Decomposition Explosion

Trigger: The decomposition step splits a problem into too many sub-problems, each of which branches further. Symptom: Token costs and latency grow exponentially. Many branches explore trivial or redundant variations. Most of the compute is wasted. Mitigation: Limit branching factor and graph depth. Score sub-problems for independence — discard those that are redundant or trivially solvable. Set a total token budget for the entire GoT execution.

Implementation Example

from dataclasses import dataclass, field
from enum import Enum


class NodeType(Enum):
    GENERATE = "generate"
    SCORE = "score"
    AGGREGATE = "aggregate"
    REFINE = "refine"


@dataclass
class ThoughtNode:
    node_id: str
    node_type: NodeType
    content: str = ""
    score: float = 0.0
    children: list[str] = field(default_factory=list)
    parents: list[str] = field(default_factory=list)


class GraphOfThoughts:
    def __init__(self):
        self._nodes: dict[str, ThoughtNode] = {}
        self._counter = 0

    def _next_id(self) -> str:
        self._counter += 1
        return f"node_{self._counter}"

    def add_thought(
        self,
        node_type: NodeType,
        content: str,
        parents: list[str] | None = None,
    ) -> str:
        node_id = self._next_id()
        node = ThoughtNode(
            node_id=node_id,
            node_type=node_type,
            content=content,
            parents=parents or [],
        )
        self._nodes[node_id] = node
        for parent_id in node.parents:
            if parent_id in self._nodes:
                self._nodes[parent_id].children.append(node_id)
        return node_id

    def score_node(self, node_id: str, score: float) -> None:
        self._nodes[node_id].score = score

    def get_top_branches(self, node_ids: list[str], k: int = 2) -> list[str]:
        scored = [(nid, self._nodes[nid].score) for nid in node_ids]
        scored.sort(key=lambda x: x[1], reverse=True)
        return [nid for nid, _ in scored[:k]]
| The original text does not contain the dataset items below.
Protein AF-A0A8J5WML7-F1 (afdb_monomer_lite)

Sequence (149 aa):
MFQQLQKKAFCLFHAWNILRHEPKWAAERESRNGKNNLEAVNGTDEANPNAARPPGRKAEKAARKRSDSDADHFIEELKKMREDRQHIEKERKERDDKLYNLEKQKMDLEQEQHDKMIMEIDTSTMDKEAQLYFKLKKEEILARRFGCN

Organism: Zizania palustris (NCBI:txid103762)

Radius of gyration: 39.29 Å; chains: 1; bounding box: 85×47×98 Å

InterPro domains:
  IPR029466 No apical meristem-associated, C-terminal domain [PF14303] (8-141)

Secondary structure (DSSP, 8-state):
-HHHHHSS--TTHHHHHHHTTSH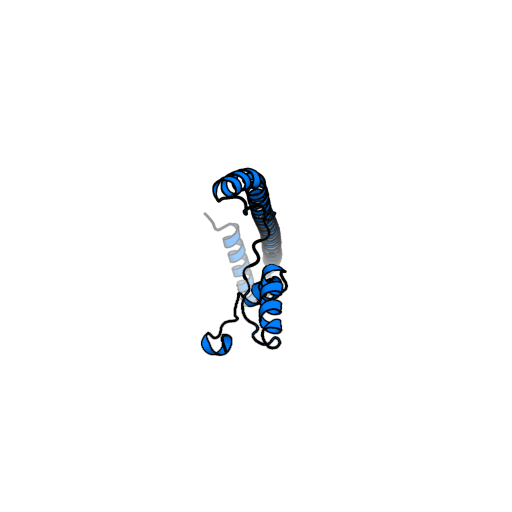HHHHHHHHHHGGGS-----------TT-PPPPPHHHHHHHHTTTHHHHHHHHHHHHHHHHHHHHHHHHHHHHHHHHHHHHHHHHHHHHHHHHHHHHH---TTS-HHHHHHHHHHHHHHHHHHH---

Foldseek 3Di:
DVCVVPVDDDPCVVVCVVCCPDPVNVVVVVVVVPVVDDDDDDDDDDDDPPPDDPDDPVVVVVVVVVCVVVVVVVVVVVVVVVVVVVVVVVVVVVVVVVVVVVVVVVVVVVVVVVLVVLCPDDCPPDDPVVSVVSVVSPVVSCCVVPVDD

Structure (mmCIF, N/CA/C/O backbone):
data_AF-A0A8J5WML7-F1
#
_entry.id   AF-A0A8J5WML7-F1
#
loop_
_atom_site.group_PDB
_atom_site.id
_atom_site.type_symbol
_atom_site.label_atom_id
_atom_site.label_alt_id
_atom_site.label_comp_id
_atom_site.label_asym_id
_atom_site.label_entity_id
_atom_site.label_seq_id
_atom_site.pdbx_PDB_ins_code
_atom_site.Cartn_x
_atom_site.Cartn_y
_atom_site.Cartn_z
_atom_site.occupancy
_atom_site.B_iso_or_equiv
_atom_site.auth_seq_id
_atom_site.auth_comp_id
_atom_site.auth_asym_id
_atom_site.auth_atom_id
_atom_site.pdbx_PDB_model_num
ATOM 1 N N . MET A 1 1 ? 38.493 -26.414 -12.408 1.00 61.38 1 MET A N 1
ATOM 2 C CA . MET A 1 1 ? 39.622 -25.460 -12.326 1.00 61.38 1 MET A CA 1
ATOM 3 C C . MET A 1 1 ? 39.218 -24.079 -11.787 1.00 61.38 1 MET A C 1
ATOM 5 O O . MET A 1 1 ? 39.506 -23.826 -10.630 1.00 61.38 1 MET A O 1
ATOM 9 N N . PHE A 1 2 ? 38.500 -23.206 -12.515 1.00 68.06 2 PHE A N 1
ATOM 10 C CA . PHE A 1 2 ? 38.162 -21.848 -12.016 1.00 68.06 2 PHE A CA 1
ATOM 11 C C . PHE A 1 2 ? 37.234 -21.841 -10.786 1.00 68.06 2 PHE A C 1
ATOM 13 O O . PHE A 1 2 ? 37.530 -21.204 -9.780 1.00 68.06 2 PHE A O 1
ATOM 20 N N . GLN A 1 3 ? 36.145 -22.614 -10.827 1.00 73.81 3 GLN A N 1
ATOM 21 C CA . GLN A 1 3 ? 35.181 -22.702 -9.722 1.00 73.81 3 GLN A CA 1
ATOM 22 C C . GLN A 1 3 ? 35.780 -23.330 -8.451 1.00 73.81 3 GLN A C 1
ATOM 24 O O . GLN A 1 3 ? 35.403 -22.956 -7.348 1.00 73.81 3 GLN A O 1
ATOM 29 N N . GLN A 1 4 ? 36.747 -24.242 -8.597 1.00 74.31 4 GLN A N 1
ATOM 30 C CA . GLN A 1 4 ? 37.466 -24.847 -7.468 1.00 74.31 4 GLN A CA 1
ATOM 31 C C . GLN A 1 4 ? 38.425 -23.851 -6.796 1.00 74.31 4 GLN A C 1
ATOM 33 O O . GLN A 1 4 ? 38.581 -23.895 -5.582 1.00 74.31 4 GLN A O 1
ATOM 38 N N . LEU A 1 5 ? 39.023 -22.933 -7.566 1.00 77.19 5 LEU A N 1
ATOM 39 C CA . LEU A 1 5 ? 39.951 -21.915 -7.059 1.00 77.19 5 LEU A CA 1
ATOM 40 C C . LEU A 1 5 ? 39.230 -20.701 -6.457 1.00 77.19 5 LEU A C 1
ATOM 42 O O . LEU A 1 5 ? 39.649 -20.185 -5.429 1.00 77.19 5 LEU A O 1
ATOM 46 N N . GLN A 1 6 ? 38.150 -20.241 -7.093 1.00 77.38 6 GLN A N 1
ATOM 47 C CA . GLN A 1 6 ? 37.490 -18.973 -6.751 1.00 77.38 6 GLN A CA 1
ATOM 48 C C . GLN A 1 6 ? 36.151 -19.149 -6.022 1.00 77.38 6 GLN A C 1
ATOM 50 O O . GLN A 1 6 ? 35.534 -18.160 -5.631 1.00 77.38 6 GLN A O 1
ATOM 55 N N . LYS A 1 7 ? 35.663 -20.393 -5.875 1.00 74.81 7 LYS A N 1
ATOM 56 C CA . LYS A 1 7 ? 34.343 -20.744 -5.305 1.00 74.81 7 LYS A CA 1
ATOM 57 C C . LYS A 1 7 ? 33.165 -19.945 -5.891 1.00 74.81 7 LYS A C 1
ATOM 59 O O . LYS A 1 7 ? 32.103 -19.854 -5.283 1.00 74.81 7 LYS A O 1
ATOM 64 N N . LYS A 1 8 ? 33.338 -19.376 -7.085 1.00 74.31 8 LYS A N 1
ATOM 65 C CA . LYS A 1 8 ? 32.347 -18.585 -7.821 1.00 74.31 8 LYS A CA 1
ATOM 66 C C . LYS A 1 8 ? 32.228 -19.120 -9.243 1.00 74.31 8 LYS A C 1
ATOM 68 O O . LYS A 1 8 ? 33.207 -19.601 -9.819 1.00 74.31 8 LYS A O 1
ATOM 73 N N . ALA A 1 9 ? 31.023 -19.040 -9.801 1.00 73.38 9 ALA A N 1
ATOM 74 C CA . ALA A 1 9 ? 30.785 -19.383 -11.197 1.00 73.38 9 ALA A CA 1
ATOM 75 C C . ALA A 1 9 ? 31.484 -18.365 -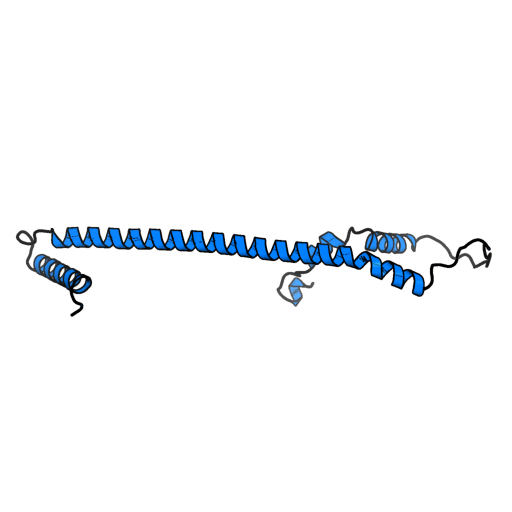12.113 1.00 73.38 9 ALA A C 1
ATOM 77 O O . ALA A 1 9 ? 31.485 -17.165 -11.838 1.00 73.38 9 ALA A O 1
ATOM 78 N N . PHE A 1 10 ? 32.093 -18.841 -13.200 1.00 77.69 10 PHE A N 1
ATOM 79 C CA . PHE A 1 10 ? 32.724 -17.966 -14.186 1.00 77.69 10 PHE A CA 1
ATOM 80 C C . PHE A 1 10 ? 31.640 -17.224 -14.975 1.00 77.69 10 PHE A C 1
ATOM 82 O O . PHE A 1 10 ? 30.981 -17.797 -15.841 1.00 77.69 10 PHE A O 1
ATOM 89 N N . CYS A 1 11 ? 31.444 -15.944 -14.668 1.00 77.94 11 CYS A N 1
ATOM 90 C CA . CYS A 1 11 ? 30.355 -15.132 -15.215 1.00 77.94 11 CYS A CA 1
ATOM 91 C C . CYS A 1 11 ? 30.459 -14.872 -16.727 1.00 77.94 11 CYS A C 1
ATOM 93 O O . CYS A 1 11 ? 29.452 -14.584 -17.365 1.00 77.94 11 CYS A O 1
ATOM 95 N N . LEU A 1 12 ? 31.642 -15.033 -17.326 1.00 82.69 12 LEU A N 1
ATOM 96 C CA . LEU A 1 12 ? 31.853 -14.838 -18.765 1.00 82.69 12 LEU A CA 1
ATOM 97 C C . LEU A 1 12 ? 31.688 -16.127 -19.586 1.00 82.69 12 LEU A C 1
ATOM 99 O O . LEU A 1 12 ? 31.879 -16.108 -20.800 1.00 82.69 12 LEU A O 1
ATOM 103 N N . PHE A 1 13 ? 31.306 -17.247 -18.960 1.00 80.62 13 PHE A N 1
ATOM 104 C CA . PHE A 1 13 ? 31.106 -18.511 -19.678 1.00 80.62 13 PHE A CA 1
ATOM 105 C C . PHE A 1 13 ? 29.954 -18.429 -20.689 1.00 80.62 13 PHE A C 1
ATOM 107 O O . PHE A 1 13 ? 30.037 -18.982 -21.783 1.00 80.62 13 PHE A O 1
ATOM 114 N N . HIS A 1 14 ? 28.896 -17.693 -20.342 1.00 80.06 14 HIS A N 1
ATOM 115 C CA . HIS A 1 14 ? 27.760 -17.460 -21.232 1.00 80.06 14 HIS A CA 1
ATOM 116 C C . HIS A 1 14 ? 28.170 -16.650 -22.469 1.00 80.06 14 HIS A C 1
ATOM 118 O O . HIS A 1 14 ? 27.890 -17.065 -23.591 1.00 80.06 14 HIS A O 1
ATOM 124 N N . ALA A 1 15 ? 28.924 -15.563 -22.265 1.00 86.06 15 ALA A N 1
ATOM 125 C CA . ALA A 1 15 ? 29.468 -14.758 -23.355 1.00 86.06 15 ALA A CA 1
ATOM 126 C C . ALA A 1 15 ? 30.377 -15.596 -24.267 1.00 86.06 15 ALA A C 1
ATOM 128 O O . ALA A 1 15 ? 30.235 -15.547 -25.483 1.00 86.06 15 ALA A O 1
ATOM 129 N N . TRP A 1 16 ? 31.248 -16.435 -23.697 1.00 83.94 16 TRP A N 1
ATOM 130 C CA . TRP A 1 16 ? 32.089 -17.350 -24.472 1.00 83.94 16 TRP A CA 1
ATOM 131 C C . TRP A 1 16 ? 31.281 -18.335 -25.329 1.00 83.94 16 TRP A C 1
ATOM 133 O O . TRP A 1 16 ? 31.621 -18.547 -26.489 1.00 83.94 16 TRP A O 1
ATOM 143 N N . ASN A 1 17 ? 30.210 -18.928 -24.796 1.00 82.62 17 ASN A N 1
ATOM 144 C CA . ASN A 1 17 ? 29.399 -19.894 -25.546 1.00 82.62 17 ASN A CA 1
ATOM 145 C C . ASN A 1 17 ? 28.655 -19.277 -26.732 1.00 82.62 17 ASN A C 1
ATOM 147 O O . ASN A 1 17 ? 28.493 -19.951 -27.744 1.00 82.62 17 ASN A O 1
ATOM 151 N N . ILE A 1 18 ? 28.234 -18.018 -26.618 1.00 85.44 18 ILE A N 1
ATOM 152 C CA . ILE A 1 18 ? 27.620 -17.280 -27.729 1.00 85.44 18 ILE A CA 1
ATOM 153 C C . ILE A 1 18 ? 28.682 -16.961 -28.780 1.00 85.44 18 ILE A C 1
ATOM 155 O O . ILE A 1 18 ? 28.504 -17.199 -29.969 1.00 85.44 18 ILE A O 1
ATOM 159 N N . LEU A 1 19 ? 29.819 -16.456 -28.315 1.00 85.81 19 LEU A N 1
ATOM 160 C CA . LEU A 1 19 ? 30.843 -15.887 -29.167 1.00 85.81 19 LEU A CA 1
ATOM 161 C C . LEU A 1 19 ? 31.663 -16.956 -29.903 1.00 85.81 19 LEU A C 1
ATOM 163 O O . LEU A 1 19 ? 31.958 -16.781 -31.072 1.00 85.81 19 LEU A O 1
ATOM 167 N N . ARG A 1 20 ? 31.974 -18.107 -29.300 1.00 81.31 20 ARG A N 1
ATOM 168 C CA . ARG A 1 20 ? 32.891 -19.134 -29.853 1.00 81.31 20 ARG A CA 1
ATOM 169 C C . ARG A 1 20 ? 32.588 -19.655 -31.272 1.00 81.31 20 ARG A C 1
ATOM 171 O O . ARG A 1 20 ? 33.437 -20.347 -31.834 1.00 81.31 20 ARG A O 1
ATOM 178 N N . HIS A 1 21 ? 31.397 -19.401 -31.811 1.00 81.69 21 HIS A N 1
ATOM 179 C CA . HIS A 1 21 ? 30.976 -19.808 -33.154 1.00 81.69 21 HIS A CA 1
ATOM 180 C C . HIS A 1 21 ? 31.029 -18.676 -34.192 1.00 81.69 21 HIS A C 1
ATOM 182 O O . HIS A 1 21 ? 30.797 -18.937 -35.369 1.00 81.69 21 HIS A O 1
ATOM 188 N N . GLU A 1 22 ? 31.358 -17.446 -33.789 1.00 81.75 22 GLU A N 1
ATOM 189 C CA . GLU A 1 22 ? 31.475 -16.315 -34.708 1.00 81.75 22 GLU A CA 1
ATOM 190 C C . GLU A 1 22 ? 32.572 -16.559 -35.765 1.00 81.75 22 GLU A C 1
ATOM 192 O O . GLU A 1 22 ? 33.663 -17.049 -35.429 1.00 81.75 22 GLU A O 1
ATOM 197 N N . PRO A 1 23 ? 32.352 -16.152 -37.031 1.00 72.62 23 PRO A N 1
ATOM 198 C CA . PRO A 1 23 ? 33.279 -16.394 -38.143 1.00 72.62 23 PRO A CA 1
ATOM 199 C C . PRO A 1 23 ? 34.695 -15.872 -37.877 1.00 72.62 23 PRO A C 1
ATOM 201 O O . PRO A 1 23 ? 35.685 -16.473 -38.296 1.00 72.62 23 PRO A O 1
ATOM 204 N N . LYS A 1 24 ? 34.789 -14.780 -37.106 1.00 78.31 24 LYS A N 1
ATOM 205 C CA . LYS A 1 24 ? 36.041 -14.147 -36.674 1.00 78.31 24 LYS A CA 1
ATOM 206 C C . LYS A 1 24 ? 36.978 -15.109 -35.934 1.00 78.31 24 LYS A C 1
ATOM 208 O O . LYS A 1 24 ? 38.192 -14.960 -36.040 1.00 78.31 24 LYS A O 1
ATOM 213 N N . TRP A 1 25 ? 36.431 -16.079 -35.200 1.00 70.44 25 TRP A N 1
ATOM 214 C CA . TRP A 1 25 ? 37.207 -17.070 -34.446 1.00 70.44 25 TRP A CA 1
ATOM 215 C C . TRP A 1 25 ? 37.176 -18.469 -35.076 1.00 70.44 25 TRP A C 1
ATOM 217 O O . TRP A 1 25 ? 38.033 -19.296 -34.761 1.00 70.44 25 TRP A O 1
ATOM 227 N N . ALA A 1 26 ? 36.247 -18.734 -36.000 1.00 65.06 26 ALA A N 1
ATOM 228 C CA . ALA A 1 26 ? 36.210 -19.972 -36.779 1.00 65.06 26 ALA A CA 1
ATOM 229 C C . ALA A 1 26 ? 37.422 -20.101 -37.725 1.00 65.06 26 ALA A C 1
ATOM 231 O O . ALA A 1 26 ? 38.107 -21.126 -37.699 1.00 65.06 26 ALA A O 1
ATOM 232 N N . ALA A 1 27 ? 37.770 -19.027 -38.448 1.00 66.00 27 ALA A N 1
ATOM 233 C CA . ALA A 1 27 ? 38.911 -19.007 -39.373 1.00 66.00 27 ALA A CA 1
ATOM 234 C C . ALA A 1 27 ? 40.261 -19.265 -38.668 1.00 66.00 27 ALA A C 1
ATOM 236 O O . ALA A 1 27 ? 41.155 -19.934 -39.189 1.00 66.00 27 ALA A O 1
ATOM 237 N N . GLU A 1 28 ? 40.404 -18.781 -37.432 1.00 61.03 28 GLU A N 1
ATOM 238 C CA . GLU A 1 28 ? 41.608 -18.971 -36.617 1.00 61.03 28 GLU A CA 1
ATOM 239 C C . GLU A 1 28 ? 41.733 -20.408 -36.066 1.00 61.03 28 GLU A C 1
ATOM 241 O O . GLU A 1 28 ? 42.831 -20.860 -35.718 1.00 61.03 28 GLU A O 1
ATOM 246 N N . ARG A 1 29 ? 40.611 -21.140 -35.982 1.00 62.16 29 ARG A N 1
ATOM 247 C CA . ARG A 1 29 ? 40.560 -22.559 -35.600 1.00 62.16 29 ARG A CA 1
ATOM 248 C C . ARG A 1 29 ? 40.886 -23.462 -36.788 1.00 62.16 29 ARG A C 1
ATOM 250 O O . ARG A 1 29 ? 41.657 -24.403 -36.636 1.00 62.16 29 ARG A O 1
ATOM 257 N N . GLU A 1 30 ? 40.371 -23.141 -37.969 1.00 61.78 30 GLU A N 1
ATOM 258 C CA . GLU A 1 30 ? 40.676 -23.852 -39.219 1.00 61.78 30 GLU A CA 1
ATOM 259 C C . GLU A 1 30 ? 42.149 -23.691 -39.620 1.00 61.78 30 GLU A C 1
ATOM 261 O O . GLU A 1 30 ? 42.806 -24.675 -39.954 1.00 61.78 30 GLU A O 1
ATOM 266 N N . SER A 1 31 ? 42.721 -22.492 -39.450 1.00 59.81 31 SER A N 1
ATOM 267 C CA . SER A 1 31 ? 44.157 -22.251 -39.660 1.00 59.81 31 SER A CA 1
ATOM 268 C C . SER A 1 31 ? 45.056 -23.046 -38.698 1.00 59.81 31 SER A C 1
ATOM 270 O O . SER A 1 31 ? 46.188 -23.389 -39.040 1.00 59.81 31 SER A O 1
ATOM 272 N N . ARG A 1 32 ? 44.566 -23.374 -37.494 1.00 59.28 32 ARG A N 1
ATOM 273 C CA . ARG A 1 32 ? 45.292 -24.212 -36.524 1.00 59.28 32 ARG A CA 1
ATOM 274 C C . ARG A 1 32 ? 45.128 -25.707 -36.793 1.00 59.28 32 ARG A C 1
ATOM 276 O O . ARG A 1 32 ? 46.105 -26.435 -36.668 1.00 59.28 32 ARG A O 1
ATOM 283 N N . ASN A 1 33 ? 43.949 -26.156 -37.222 1.00 53.47 33 ASN A N 1
ATOM 284 C CA . ASN A 1 33 ? 43.716 -27.556 -37.590 1.00 53.47 33 ASN A CA 1
ATOM 285 C C . ASN A 1 33 ? 44.373 -27.951 -38.926 1.00 53.47 33 ASN A C 1
ATOM 287 O O . ASN A 1 33 ? 44.707 -29.119 -39.102 1.00 53.47 33 ASN A O 1
ATOM 291 N N . GLY A 1 34 ? 44.600 -27.000 -39.839 1.00 49.44 34 GLY A N 1
ATOM 292 C CA . GLY A 1 34 ? 45.310 -27.236 -41.103 1.00 49.44 34 GLY A CA 1
ATOM 293 C C . GLY A 1 34 ? 46.837 -27.320 -40.982 1.00 49.44 34 GLY A C 1
ATOM 294 O O . GLY A 1 34 ? 47.494 -27.823 -41.884 1.00 49.44 34 GLY A O 1
ATOM 295 N N . LYS A 1 35 ? 47.431 -26.876 -39.865 1.00 48.66 35 LYS A N 1
ATOM 296 C CA . LYS A 1 35 ? 48.897 -26.851 -39.685 1.00 48.66 35 LYS A CA 1
ATOM 297 C C . LYS A 1 35 ? 49.528 -28.192 -39.302 1.00 48.66 35 LYS A C 1
ATOM 299 O O . LYS A 1 35 ? 50.749 -28.279 -39.259 1.00 48.66 35 LYS A O 1
ATOM 304 N N . ASN A 1 36 ? 48.730 -29.236 -39.076 1.00 44.91 36 ASN A N 1
ATOM 305 C CA . ASN A 1 36 ? 49.249 -30.591 -38.859 1.00 44.91 36 ASN A CA 1
ATOM 306 C C . ASN A 1 36 ? 49.379 -31.403 -40.158 1.00 44.91 36 ASN A C 1
ATOM 308 O O . ASN A 1 36 ? 49.707 -32.585 -40.099 1.00 44.91 36 ASN A O 1
ATOM 312 N N . ASN A 1 37 ? 49.113 -30.803 -41.321 1.00 47.47 37 ASN A N 1
ATOM 313 C CA . ASN A 1 37 ? 49.293 -31.465 -42.606 1.00 47.47 37 ASN A CA 1
ATOM 314 C C . ASN A 1 37 ? 49.575 -30.433 -43.706 1.00 47.47 37 ASN A C 1
ATOM 316 O O . ASN A 1 37 ? 48.655 -30.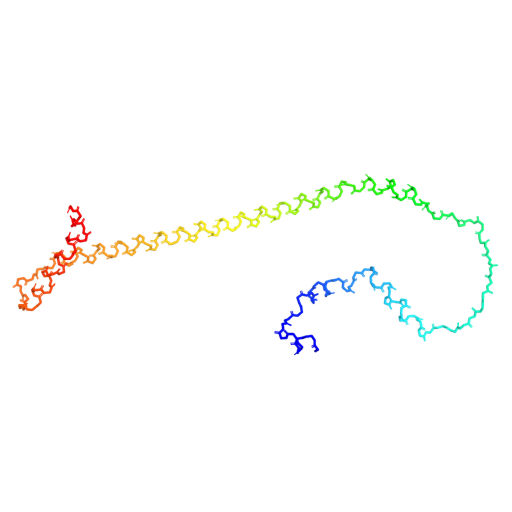002 -44.389 1.00 47.47 37 ASN A O 1
ATOM 320 N N . LEU A 1 38 ? 50.831 -29.999 -43.830 1.00 37.59 38 LEU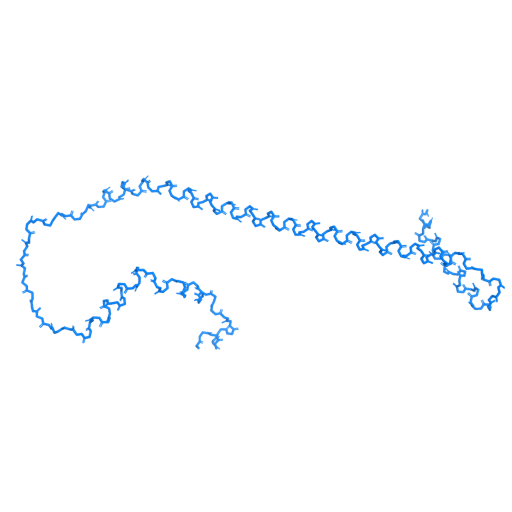 A N 1
ATOM 321 C CA . LEU A 1 38 ? 51.497 -29.875 -45.127 1.00 37.59 38 LEU A CA 1
ATOM 322 C C . LEU A 1 38 ? 52.986 -29.592 -44.913 1.00 37.59 38 LEU A C 1
ATOM 324 O O . LEU A 1 38 ? 53.373 -28.682 -44.179 1.00 37.59 38 LEU A O 1
ATOM 328 N N . GLU A 1 39 ? 53.793 -30.421 -45.560 1.00 33.16 39 GLU A N 1
ATOM 329 C CA . GLU A 1 39 ? 55.241 -30.350 -45.605 1.00 33.16 39 GLU A CA 1
ATOM 330 C C . GLU A 1 39 ? 55.769 -29.027 -46.170 1.00 33.16 39 GLU A C 1
ATOM 332 O O . GLU A 1 39 ? 55.152 -28.360 -47.001 1.00 33.16 39 GLU A O 1
ATOM 337 N N . ALA A 1 40 ? 56.965 -28.685 -45.700 1.00 43.34 40 ALA A N 1
ATOM 338 C CA . ALA A 1 40 ? 57.792 -27.598 -46.180 1.00 43.34 40 ALA A CA 1
ATOM 339 C C . ALA A 1 40 ? 58.091 -27.722 -47.682 1.00 43.34 40 ALA A C 1
ATOM 341 O O . ALA A 1 40 ? 58.731 -28.681 -48.105 1.00 43.34 40 ALA A O 1
ATOM 342 N N . VAL A 1 41 ? 57.745 -26.696 -48.463 1.00 34.03 41 VAL A N 1
ATOM 343 C CA . VAL A 1 41 ? 58.391 -26.419 -49.752 1.00 34.03 41 VAL A CA 1
ATOM 344 C C . VAL A 1 41 ? 58.673 -24.923 -49.867 1.00 34.03 41 VAL A C 1
ATOM 346 O O . VAL A 1 41 ? 57.854 -24.072 -49.526 1.00 34.03 41 VAL A O 1
ATOM 349 N N . ASN A 1 42 ? 59.904 -24.666 -50.296 1.00 31.61 42 ASN A N 1
ATOM 350 C CA . ASN A 1 42 ? 60.607 -23.399 -50.393 1.00 31.61 42 ASN A CA 1
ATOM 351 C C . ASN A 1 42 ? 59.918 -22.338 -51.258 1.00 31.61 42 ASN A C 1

    def get_node(self, node_id: str) -> ThoughtNode:
        return self._nodes[node_id]


def solve_with_got(problem: str, num_branches: int = 3) -> str:
    graph = GraphOfThoughts()
    root = graph.add_thought(NodeType.GENERATE, problem)

    branch_ids = []
    for i in range(num_branches):
        branch_content = f"Approach {i + 1} for: {problem}"
        bid = graph.add_thought(NodeType.GENERATE, branch_content, [root])
        graph.score_node(bid, evaluate_branch(branch_content))
        branch_ids.append(bid)

    top_ids = graph.get_top_branches(branch_ids, k=2)
    top_contents = [graph.get_node(nid).content for nid in top_ids]
    merged = f"Combined solution from: {'; '.join(top_contents)}"
    merge_id = graph.add_thought(NodeType.AGGREGATE, merged, top_ids)

    refined = f"Refined: {merged}"
    graph.add_thought(NodeType.REFINE, refined, [merge_id])
    return refined


def evaluate_branch(content: str) -> float:
    return len(content) / 100.0

Tool Landscape

Tool	Type	Notes
LangGraph	Framework	Arbitrary graph-based LLM workflows with state management
Microsoft AutoGen	Multi-agent framework	Supports branching conversation patterns between agents
DSPy	Optimization framework	Composable modules that can implement GoT-style pipelines
Custom orchestrator	DIY	Most GoT implementations are bespoke due to problem-specific graph structures

Related Patterns

GraphRAG — Graph structure for retrieval context. GoT is graph structure for reasoning.
Entity Resolution Graph — Complementary graph pattern focused on data quality rather than reasoning.